Обстоятельства падения Сперанского конечно же Пушкина остро интересовали, и вряд ли их беседа ограничилась одним анекдотом о глупом чиновнике.
Михаил Михайлович знал что делал, когда уговаривал собеседника писать историю своего — их общего! — времени, отложив в сторону дела века прошлого. Сперанский думал о себе…
То, что произошло с неумолимым реформатором, правой рукой государя, казалось по прошествии времени чем-то странным, труднообъяснимым, сомнительным. Что это были за реформы? Чего добивался этот бледный замкнутый человек с сияющим челом? В самом ли деле ему простили государственное преступление, или он был оклеветан?

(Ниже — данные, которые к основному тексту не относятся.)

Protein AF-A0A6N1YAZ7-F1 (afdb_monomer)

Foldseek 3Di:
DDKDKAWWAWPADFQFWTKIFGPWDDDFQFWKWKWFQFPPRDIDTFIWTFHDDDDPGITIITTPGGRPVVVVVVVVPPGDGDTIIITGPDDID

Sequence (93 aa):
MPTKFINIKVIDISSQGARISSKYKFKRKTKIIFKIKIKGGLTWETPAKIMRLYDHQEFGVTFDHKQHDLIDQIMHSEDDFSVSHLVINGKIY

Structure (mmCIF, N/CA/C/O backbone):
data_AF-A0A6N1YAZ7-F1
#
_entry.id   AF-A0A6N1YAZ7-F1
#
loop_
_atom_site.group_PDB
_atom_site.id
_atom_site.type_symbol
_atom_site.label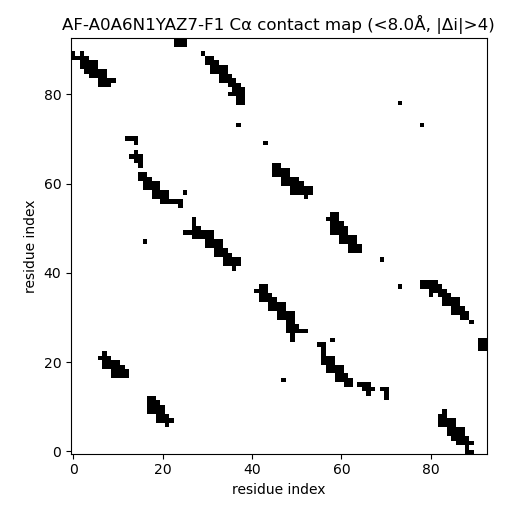_atom_id
_atom_site.label_alt_id
_atom_site.label_comp_id
_atom_site.label_asym_id
_atom_site.label_entity_id
_atom_site.label_seq_id
_atom_site.pdbx_PDB_ins_code
_atom_site.Cartn_x
_atom_site.Cartn_y
_atom_site.Cartn_z
_atom_site.occupancy
_atom_site.B_iso_or_equiv
_atom_site.auth_seq_id
_atom_site.auth_comp_id
_atom_site.auth_asym_id
_atom_site.auth_atom_id
_atom_site.pdbx_PDB_model_num
ATOM 1 N N . MET A 1 1 ? 5.680 7.359 19.650 1.00 44.44 1 MET A N 1
ATOM 2 C CA . MET A 1 1 ?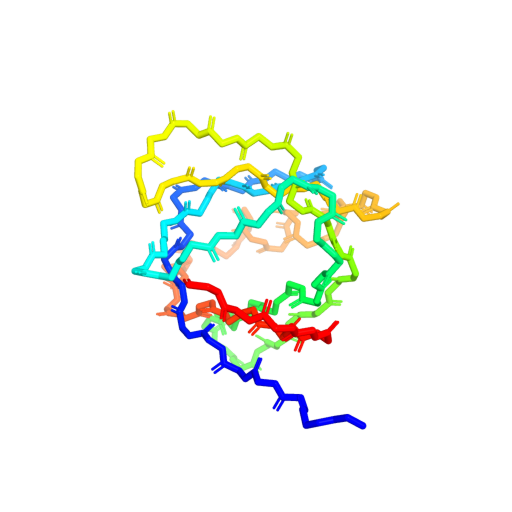 4.908 6.094 19.562 1.00 44.44 1 MET A CA 1
ATOM 3 C C . MET A 1 1 ? 5.731 5.101 18.755 1.00 44.44 1 MET A C 1
ATOM 5 O O . MET A 1 1 ? 6.375 5.559 17.821 1.00 44.44 1 MET A O 1
ATOM 9 N N . PRO A 1 2 ? 5.773 3.803 19.102 1.00 51.94 2 PRO A N 1
ATOM 10 C CA . PRO A 1 2 ? 6.599 2.846 18.376 1.00 51.94 2 PRO A CA 1
ATOM 11 C C . PRO A 1 2 ? 6.038 2.610 16.972 1.00 51.94 2 PRO A C 1
ATOM 13 O O . PRO A 1 2 ? 4.882 2.224 16.800 1.00 51.94 2 PRO A O 1
ATOM 16 N N . THR A 1 3 ? 6.881 2.859 15.979 1.00 62.91 3 THR A N 1
ATOM 17 C CA . THR A 1 3 ? 6.634 2.570 14.572 1.00 62.91 3 THR A CA 1
ATOM 18 C C . THR A 1 3 ? 6.736 1.062 14.354 1.00 62.91 3 THR A C 1
ATOM 20 O O . THR A 1 3 ? 7.786 0.478 14.624 1.00 62.91 3 THR A O 1
ATOM 23 N N . LYS A 1 4 ? 5.666 0.409 13.883 1.00 74.31 4 LYS A N 1
ATOM 24 C CA . LYS A 1 4 ? 5.689 -1.035 13.599 1.00 74.31 4 LYS A CA 1
ATOM 25 C C . LYS A 1 4 ? 5.739 -1.290 12.098 1.00 74.31 4 LYS A C 1
ATOM 27 O O . LYS A 1 4 ? 4.878 -0.816 11.358 1.00 74.31 4 LYS A O 1
ATOM 32 N N . PHE A 1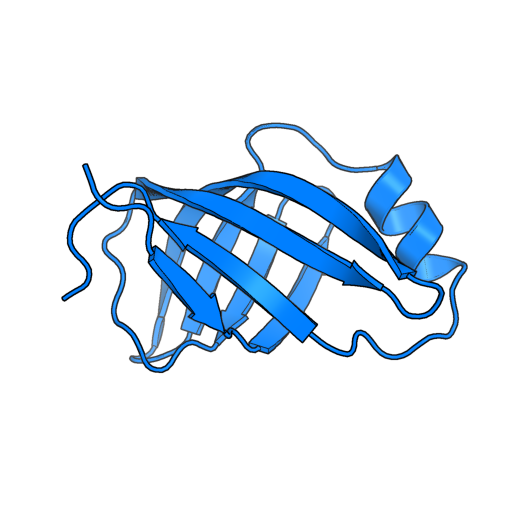 5 ? 6.741 -2.064 11.688 1.00 80.12 5 PHE A N 1
ATOM 33 C CA . PHE A 1 5 ? 6.877 -2.592 10.336 1.00 80.12 5 PHE A CA 1
ATOM 34 C C . PHE A 1 5 ? 6.148 -3.927 10.245 1.00 80.12 5 PHE A C 1
ATOM 36 O O . PHE A 1 5 ? 6.340 -4.815 11.078 1.00 80.12 5 PHE A O 1
ATOM 43 N N . ILE A 1 6 ? 5.285 -4.052 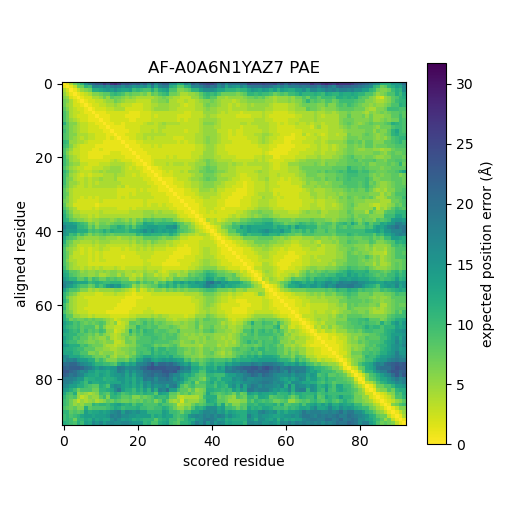9.247 1.00 83.38 6 ILE A N 1
ATOM 44 C CA . ILE A 1 6 ? 4.500 -5.254 9.000 1.00 83.38 6 ILE A CA 1
ATOM 45 C C . ILE A 1 6 ? 4.760 -5.714 7.579 1.00 83.38 6 ILE A C 1
ATOM 47 O O . ILE A 1 6 ? 4.529 -4.956 6.639 1.00 83.38 6 ILE A O 1
ATOM 51 N N . ASN A 1 7 ? 5.165 -6.970 7.425 1.00 83.12 7 ASN A N 1
ATOM 52 C CA . ASN A 1 7 ? 5.245 -7.600 6.114 1.00 83.12 7 ASN A CA 1
ATOM 53 C C . ASN A 1 7 ? 3.833 -7.858 5.592 1.00 83.12 7 ASN A C 1
ATOM 55 O O . ASN A 1 7 ? 3.006 -8.459 6.284 1.00 83.12 7 ASN A O 1
ATOM 59 N N . ILE A 1 8 ? 3.581 -7.424 4.363 1.00 85.00 8 ILE A N 1
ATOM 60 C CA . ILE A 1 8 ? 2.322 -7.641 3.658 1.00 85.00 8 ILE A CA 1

Мысля себя — и не без оснований — возбудителем и жертвой политических вихрей первого десятилетия века, горько сознавая, чего лишилась Россия с его падением, Михаил Михайлович Сперанский жаждал исторической реабилитации. Пушкин казался ему именно тем человеком, который смог бы понять и с благородной ясностью расставить события по местам.
«История Пугачевского бунта» была тому порукою. Мысль о нем, Сперанском, и Аракчееве — как двух ликах царствования Александра — прекрасным эпиграфом.

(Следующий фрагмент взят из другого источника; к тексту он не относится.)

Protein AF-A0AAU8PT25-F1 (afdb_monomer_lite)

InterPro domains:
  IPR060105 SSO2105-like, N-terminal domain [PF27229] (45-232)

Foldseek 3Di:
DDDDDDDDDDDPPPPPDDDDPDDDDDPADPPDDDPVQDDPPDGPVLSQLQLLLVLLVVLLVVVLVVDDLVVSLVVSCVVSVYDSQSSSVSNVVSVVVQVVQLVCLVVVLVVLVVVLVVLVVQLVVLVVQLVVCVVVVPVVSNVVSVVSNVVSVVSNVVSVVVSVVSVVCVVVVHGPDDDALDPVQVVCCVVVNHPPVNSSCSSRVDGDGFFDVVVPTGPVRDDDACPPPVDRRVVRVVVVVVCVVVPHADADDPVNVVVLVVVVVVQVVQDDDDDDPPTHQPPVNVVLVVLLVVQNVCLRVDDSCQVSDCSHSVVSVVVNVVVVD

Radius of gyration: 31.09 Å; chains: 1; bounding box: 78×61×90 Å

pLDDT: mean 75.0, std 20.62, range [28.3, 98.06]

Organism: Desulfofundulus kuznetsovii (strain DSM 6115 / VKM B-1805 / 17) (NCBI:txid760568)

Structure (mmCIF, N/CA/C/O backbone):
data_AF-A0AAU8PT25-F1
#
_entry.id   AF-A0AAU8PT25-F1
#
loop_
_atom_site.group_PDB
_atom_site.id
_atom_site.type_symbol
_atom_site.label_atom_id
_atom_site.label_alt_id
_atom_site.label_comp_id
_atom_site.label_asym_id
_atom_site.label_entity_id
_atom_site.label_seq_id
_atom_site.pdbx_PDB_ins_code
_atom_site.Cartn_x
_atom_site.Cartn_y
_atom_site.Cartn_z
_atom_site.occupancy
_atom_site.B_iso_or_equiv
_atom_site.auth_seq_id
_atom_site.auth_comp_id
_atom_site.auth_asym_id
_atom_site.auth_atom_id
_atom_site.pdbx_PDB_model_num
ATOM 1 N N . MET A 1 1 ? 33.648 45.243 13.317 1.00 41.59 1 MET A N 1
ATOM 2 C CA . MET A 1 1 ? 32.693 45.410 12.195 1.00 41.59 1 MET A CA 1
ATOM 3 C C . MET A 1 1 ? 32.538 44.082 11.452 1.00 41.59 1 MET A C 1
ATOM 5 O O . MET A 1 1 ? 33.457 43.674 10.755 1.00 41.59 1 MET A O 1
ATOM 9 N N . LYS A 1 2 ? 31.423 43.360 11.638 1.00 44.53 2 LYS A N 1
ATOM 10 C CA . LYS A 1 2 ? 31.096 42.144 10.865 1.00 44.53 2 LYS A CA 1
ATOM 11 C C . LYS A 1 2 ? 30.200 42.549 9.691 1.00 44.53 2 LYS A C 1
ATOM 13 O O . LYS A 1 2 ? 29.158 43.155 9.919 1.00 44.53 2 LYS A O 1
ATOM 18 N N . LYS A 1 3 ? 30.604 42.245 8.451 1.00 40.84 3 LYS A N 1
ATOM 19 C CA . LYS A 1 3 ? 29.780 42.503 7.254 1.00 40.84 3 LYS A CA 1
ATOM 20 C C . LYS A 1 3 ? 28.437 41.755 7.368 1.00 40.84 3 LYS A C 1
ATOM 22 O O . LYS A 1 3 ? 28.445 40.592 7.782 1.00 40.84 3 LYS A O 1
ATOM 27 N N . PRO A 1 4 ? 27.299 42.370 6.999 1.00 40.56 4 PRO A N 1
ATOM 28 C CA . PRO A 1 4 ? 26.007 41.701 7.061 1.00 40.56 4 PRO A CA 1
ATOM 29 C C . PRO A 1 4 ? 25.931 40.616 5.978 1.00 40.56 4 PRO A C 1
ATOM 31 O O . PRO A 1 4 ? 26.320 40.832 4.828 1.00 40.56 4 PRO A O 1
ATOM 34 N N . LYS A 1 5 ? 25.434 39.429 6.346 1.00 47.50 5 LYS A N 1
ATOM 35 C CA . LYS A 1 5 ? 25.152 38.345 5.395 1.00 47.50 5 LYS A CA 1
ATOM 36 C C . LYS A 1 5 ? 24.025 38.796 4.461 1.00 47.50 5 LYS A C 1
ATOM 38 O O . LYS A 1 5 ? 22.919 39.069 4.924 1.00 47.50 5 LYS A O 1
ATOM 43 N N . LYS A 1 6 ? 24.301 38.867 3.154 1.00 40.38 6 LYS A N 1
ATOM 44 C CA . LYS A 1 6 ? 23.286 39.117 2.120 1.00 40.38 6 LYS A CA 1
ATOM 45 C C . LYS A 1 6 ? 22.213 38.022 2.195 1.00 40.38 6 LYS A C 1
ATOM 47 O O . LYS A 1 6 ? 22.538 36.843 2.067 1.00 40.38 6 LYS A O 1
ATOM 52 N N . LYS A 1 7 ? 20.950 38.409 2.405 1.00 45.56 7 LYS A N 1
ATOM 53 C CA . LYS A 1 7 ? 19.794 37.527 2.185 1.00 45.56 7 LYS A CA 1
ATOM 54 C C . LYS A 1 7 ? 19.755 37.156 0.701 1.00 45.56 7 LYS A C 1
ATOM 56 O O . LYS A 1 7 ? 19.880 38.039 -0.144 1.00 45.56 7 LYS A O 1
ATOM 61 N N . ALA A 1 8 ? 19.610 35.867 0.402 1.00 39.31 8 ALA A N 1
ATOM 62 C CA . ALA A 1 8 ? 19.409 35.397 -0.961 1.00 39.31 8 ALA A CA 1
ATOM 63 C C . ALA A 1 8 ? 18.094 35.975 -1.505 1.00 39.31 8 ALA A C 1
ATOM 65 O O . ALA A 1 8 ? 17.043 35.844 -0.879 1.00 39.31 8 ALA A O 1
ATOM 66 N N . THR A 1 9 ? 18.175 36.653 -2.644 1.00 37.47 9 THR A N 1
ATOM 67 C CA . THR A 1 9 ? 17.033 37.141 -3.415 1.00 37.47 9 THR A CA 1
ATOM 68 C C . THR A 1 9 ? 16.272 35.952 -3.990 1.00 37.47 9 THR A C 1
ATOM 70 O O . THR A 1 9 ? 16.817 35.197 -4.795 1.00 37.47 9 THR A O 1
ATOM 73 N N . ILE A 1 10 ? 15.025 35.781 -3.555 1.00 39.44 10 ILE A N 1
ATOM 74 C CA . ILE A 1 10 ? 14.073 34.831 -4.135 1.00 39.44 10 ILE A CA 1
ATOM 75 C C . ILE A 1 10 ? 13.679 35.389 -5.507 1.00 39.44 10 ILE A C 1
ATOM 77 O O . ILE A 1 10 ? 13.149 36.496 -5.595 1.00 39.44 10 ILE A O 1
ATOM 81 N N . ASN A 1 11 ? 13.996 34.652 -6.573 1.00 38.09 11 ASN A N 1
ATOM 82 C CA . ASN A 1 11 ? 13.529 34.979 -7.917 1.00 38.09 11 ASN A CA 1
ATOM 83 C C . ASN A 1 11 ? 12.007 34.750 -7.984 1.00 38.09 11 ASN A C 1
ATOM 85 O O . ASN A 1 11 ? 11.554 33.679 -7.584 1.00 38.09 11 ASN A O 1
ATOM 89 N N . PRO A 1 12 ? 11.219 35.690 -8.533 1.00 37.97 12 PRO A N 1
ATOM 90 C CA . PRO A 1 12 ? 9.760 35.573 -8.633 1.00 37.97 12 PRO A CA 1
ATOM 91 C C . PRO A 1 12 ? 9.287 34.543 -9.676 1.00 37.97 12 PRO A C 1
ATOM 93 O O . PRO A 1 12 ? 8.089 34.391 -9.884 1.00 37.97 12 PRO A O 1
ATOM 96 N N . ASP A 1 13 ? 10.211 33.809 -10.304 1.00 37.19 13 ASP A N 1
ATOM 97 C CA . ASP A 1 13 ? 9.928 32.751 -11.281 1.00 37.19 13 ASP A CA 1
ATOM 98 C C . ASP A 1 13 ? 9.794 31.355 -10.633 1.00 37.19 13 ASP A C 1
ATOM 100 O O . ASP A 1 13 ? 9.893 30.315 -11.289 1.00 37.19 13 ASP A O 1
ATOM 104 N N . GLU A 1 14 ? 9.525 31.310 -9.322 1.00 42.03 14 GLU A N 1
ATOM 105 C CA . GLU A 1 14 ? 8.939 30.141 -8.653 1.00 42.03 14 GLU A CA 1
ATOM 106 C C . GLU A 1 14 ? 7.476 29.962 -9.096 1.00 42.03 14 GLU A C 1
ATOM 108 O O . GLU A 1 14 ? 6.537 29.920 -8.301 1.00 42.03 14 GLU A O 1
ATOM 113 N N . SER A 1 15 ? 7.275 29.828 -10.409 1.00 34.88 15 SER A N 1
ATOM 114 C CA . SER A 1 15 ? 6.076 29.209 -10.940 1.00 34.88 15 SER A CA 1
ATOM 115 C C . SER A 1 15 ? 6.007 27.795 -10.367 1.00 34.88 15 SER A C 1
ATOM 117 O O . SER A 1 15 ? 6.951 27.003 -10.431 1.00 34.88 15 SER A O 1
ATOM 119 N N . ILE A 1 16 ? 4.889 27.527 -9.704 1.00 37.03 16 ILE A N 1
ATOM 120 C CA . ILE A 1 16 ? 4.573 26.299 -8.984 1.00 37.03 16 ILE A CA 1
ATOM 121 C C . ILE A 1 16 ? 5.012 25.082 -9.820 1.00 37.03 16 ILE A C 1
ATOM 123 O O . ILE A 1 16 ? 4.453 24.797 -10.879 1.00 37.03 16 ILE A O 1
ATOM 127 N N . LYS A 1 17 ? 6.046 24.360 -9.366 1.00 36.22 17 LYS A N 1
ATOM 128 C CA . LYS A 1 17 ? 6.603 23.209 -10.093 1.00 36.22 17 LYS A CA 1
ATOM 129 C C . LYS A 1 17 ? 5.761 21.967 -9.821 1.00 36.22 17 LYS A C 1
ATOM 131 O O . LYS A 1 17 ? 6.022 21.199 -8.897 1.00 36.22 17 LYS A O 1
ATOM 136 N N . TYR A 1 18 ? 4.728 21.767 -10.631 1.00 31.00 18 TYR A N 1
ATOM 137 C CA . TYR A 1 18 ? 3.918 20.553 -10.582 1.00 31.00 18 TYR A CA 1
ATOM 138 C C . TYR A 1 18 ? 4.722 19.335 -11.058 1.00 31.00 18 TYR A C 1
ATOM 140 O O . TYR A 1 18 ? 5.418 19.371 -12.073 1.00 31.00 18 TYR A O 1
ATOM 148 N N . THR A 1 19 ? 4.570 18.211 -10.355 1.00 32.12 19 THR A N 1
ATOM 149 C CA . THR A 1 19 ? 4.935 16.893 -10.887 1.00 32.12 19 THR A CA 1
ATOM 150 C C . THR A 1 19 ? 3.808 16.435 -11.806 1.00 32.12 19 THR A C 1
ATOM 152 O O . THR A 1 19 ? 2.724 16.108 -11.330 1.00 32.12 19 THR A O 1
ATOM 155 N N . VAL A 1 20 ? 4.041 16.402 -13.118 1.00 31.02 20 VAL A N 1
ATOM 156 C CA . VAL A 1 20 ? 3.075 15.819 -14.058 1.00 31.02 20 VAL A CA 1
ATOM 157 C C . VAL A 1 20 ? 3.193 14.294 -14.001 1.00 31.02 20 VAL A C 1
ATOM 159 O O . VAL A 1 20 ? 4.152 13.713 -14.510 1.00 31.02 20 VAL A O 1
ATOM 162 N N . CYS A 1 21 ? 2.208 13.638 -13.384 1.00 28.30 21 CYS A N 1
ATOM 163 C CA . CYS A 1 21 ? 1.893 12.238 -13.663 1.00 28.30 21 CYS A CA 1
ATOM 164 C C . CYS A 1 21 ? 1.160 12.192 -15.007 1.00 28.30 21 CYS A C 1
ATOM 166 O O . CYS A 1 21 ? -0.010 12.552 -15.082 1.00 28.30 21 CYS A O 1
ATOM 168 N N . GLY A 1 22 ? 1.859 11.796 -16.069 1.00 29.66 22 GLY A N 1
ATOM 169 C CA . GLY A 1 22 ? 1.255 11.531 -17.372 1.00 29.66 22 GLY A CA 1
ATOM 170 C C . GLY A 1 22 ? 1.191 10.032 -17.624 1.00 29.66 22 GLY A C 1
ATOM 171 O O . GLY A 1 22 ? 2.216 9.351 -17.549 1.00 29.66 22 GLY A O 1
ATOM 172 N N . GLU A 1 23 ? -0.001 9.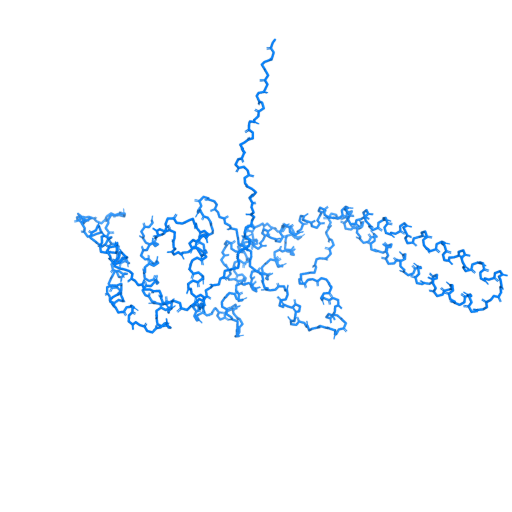528 -17.922 1.00 29.61 23 GLU A N 1
ATOM 173 C CA . GLU A 1 23 ? -0.205 8.178 -18.433 1.00 29.61 23 GLU A CA 1
ATOM 174 C C . GLU A 1 23 ? 0.304 8.107 -19.881 1.00 29.61 23 GLU A C 1
ATOM 176 O O . GLU A 1 23 ? -0.026 8.927 -20.738 1.00 29.61 23 GLU A O 1
ATOM 181 N N . TRP A 1 24 ? 1.193 7.154 -20.135 1.00 36.16 24 TRP A N 1
ATOM 182 C CA . TRP A 1 24 ? 1.778 6.886 -21.443 1.00 36.16 24 TRP A CA 1
ATOM 183 C C . TRP A 1 24 ? 0.902 5.895 -22.214 1.00 36.16 24 TRP A C 1
ATOM 185 O O . TRP A 1 24 ? 0.662 4.798 -21.714 1.00 36.16 24 TRP A O 1
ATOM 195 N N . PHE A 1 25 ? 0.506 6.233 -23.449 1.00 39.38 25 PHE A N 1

Надежду на возможность скорых и полных реформ, а тем паче на свое в них участие, Сперанский давно потерял. Единственно, на что мог он надеяться, — что его проекты и его судьба послужат уроком грядущим деятелям. Он знал о планах императора относительно Киселева…
Фавор Сперанского завершился неожиданно и катастрофически.
Об истинных причинах катастрофы много гадали и современники, и потомки. Быть может, наиболее изумился сам Сперанский за минуту до рокового объяснения с царем, уверенный в его благосклонности и поддержке.
Очевидно, были доносы. Очевидно, была хитроумная интрига министра полиции Балашева, пытавшегося убедить мнительного Александра, что Сперанский хочет узурпировать фактическую власть. Было сильное давление со стороны московского генерал-губернатора Растопчина, деятеля сколь влиятельного, столь и вздорного, от имени которого грозили царю в подметном письме, что верные сыны России пойдут на Петербург, дабы избавить отечество от изменника.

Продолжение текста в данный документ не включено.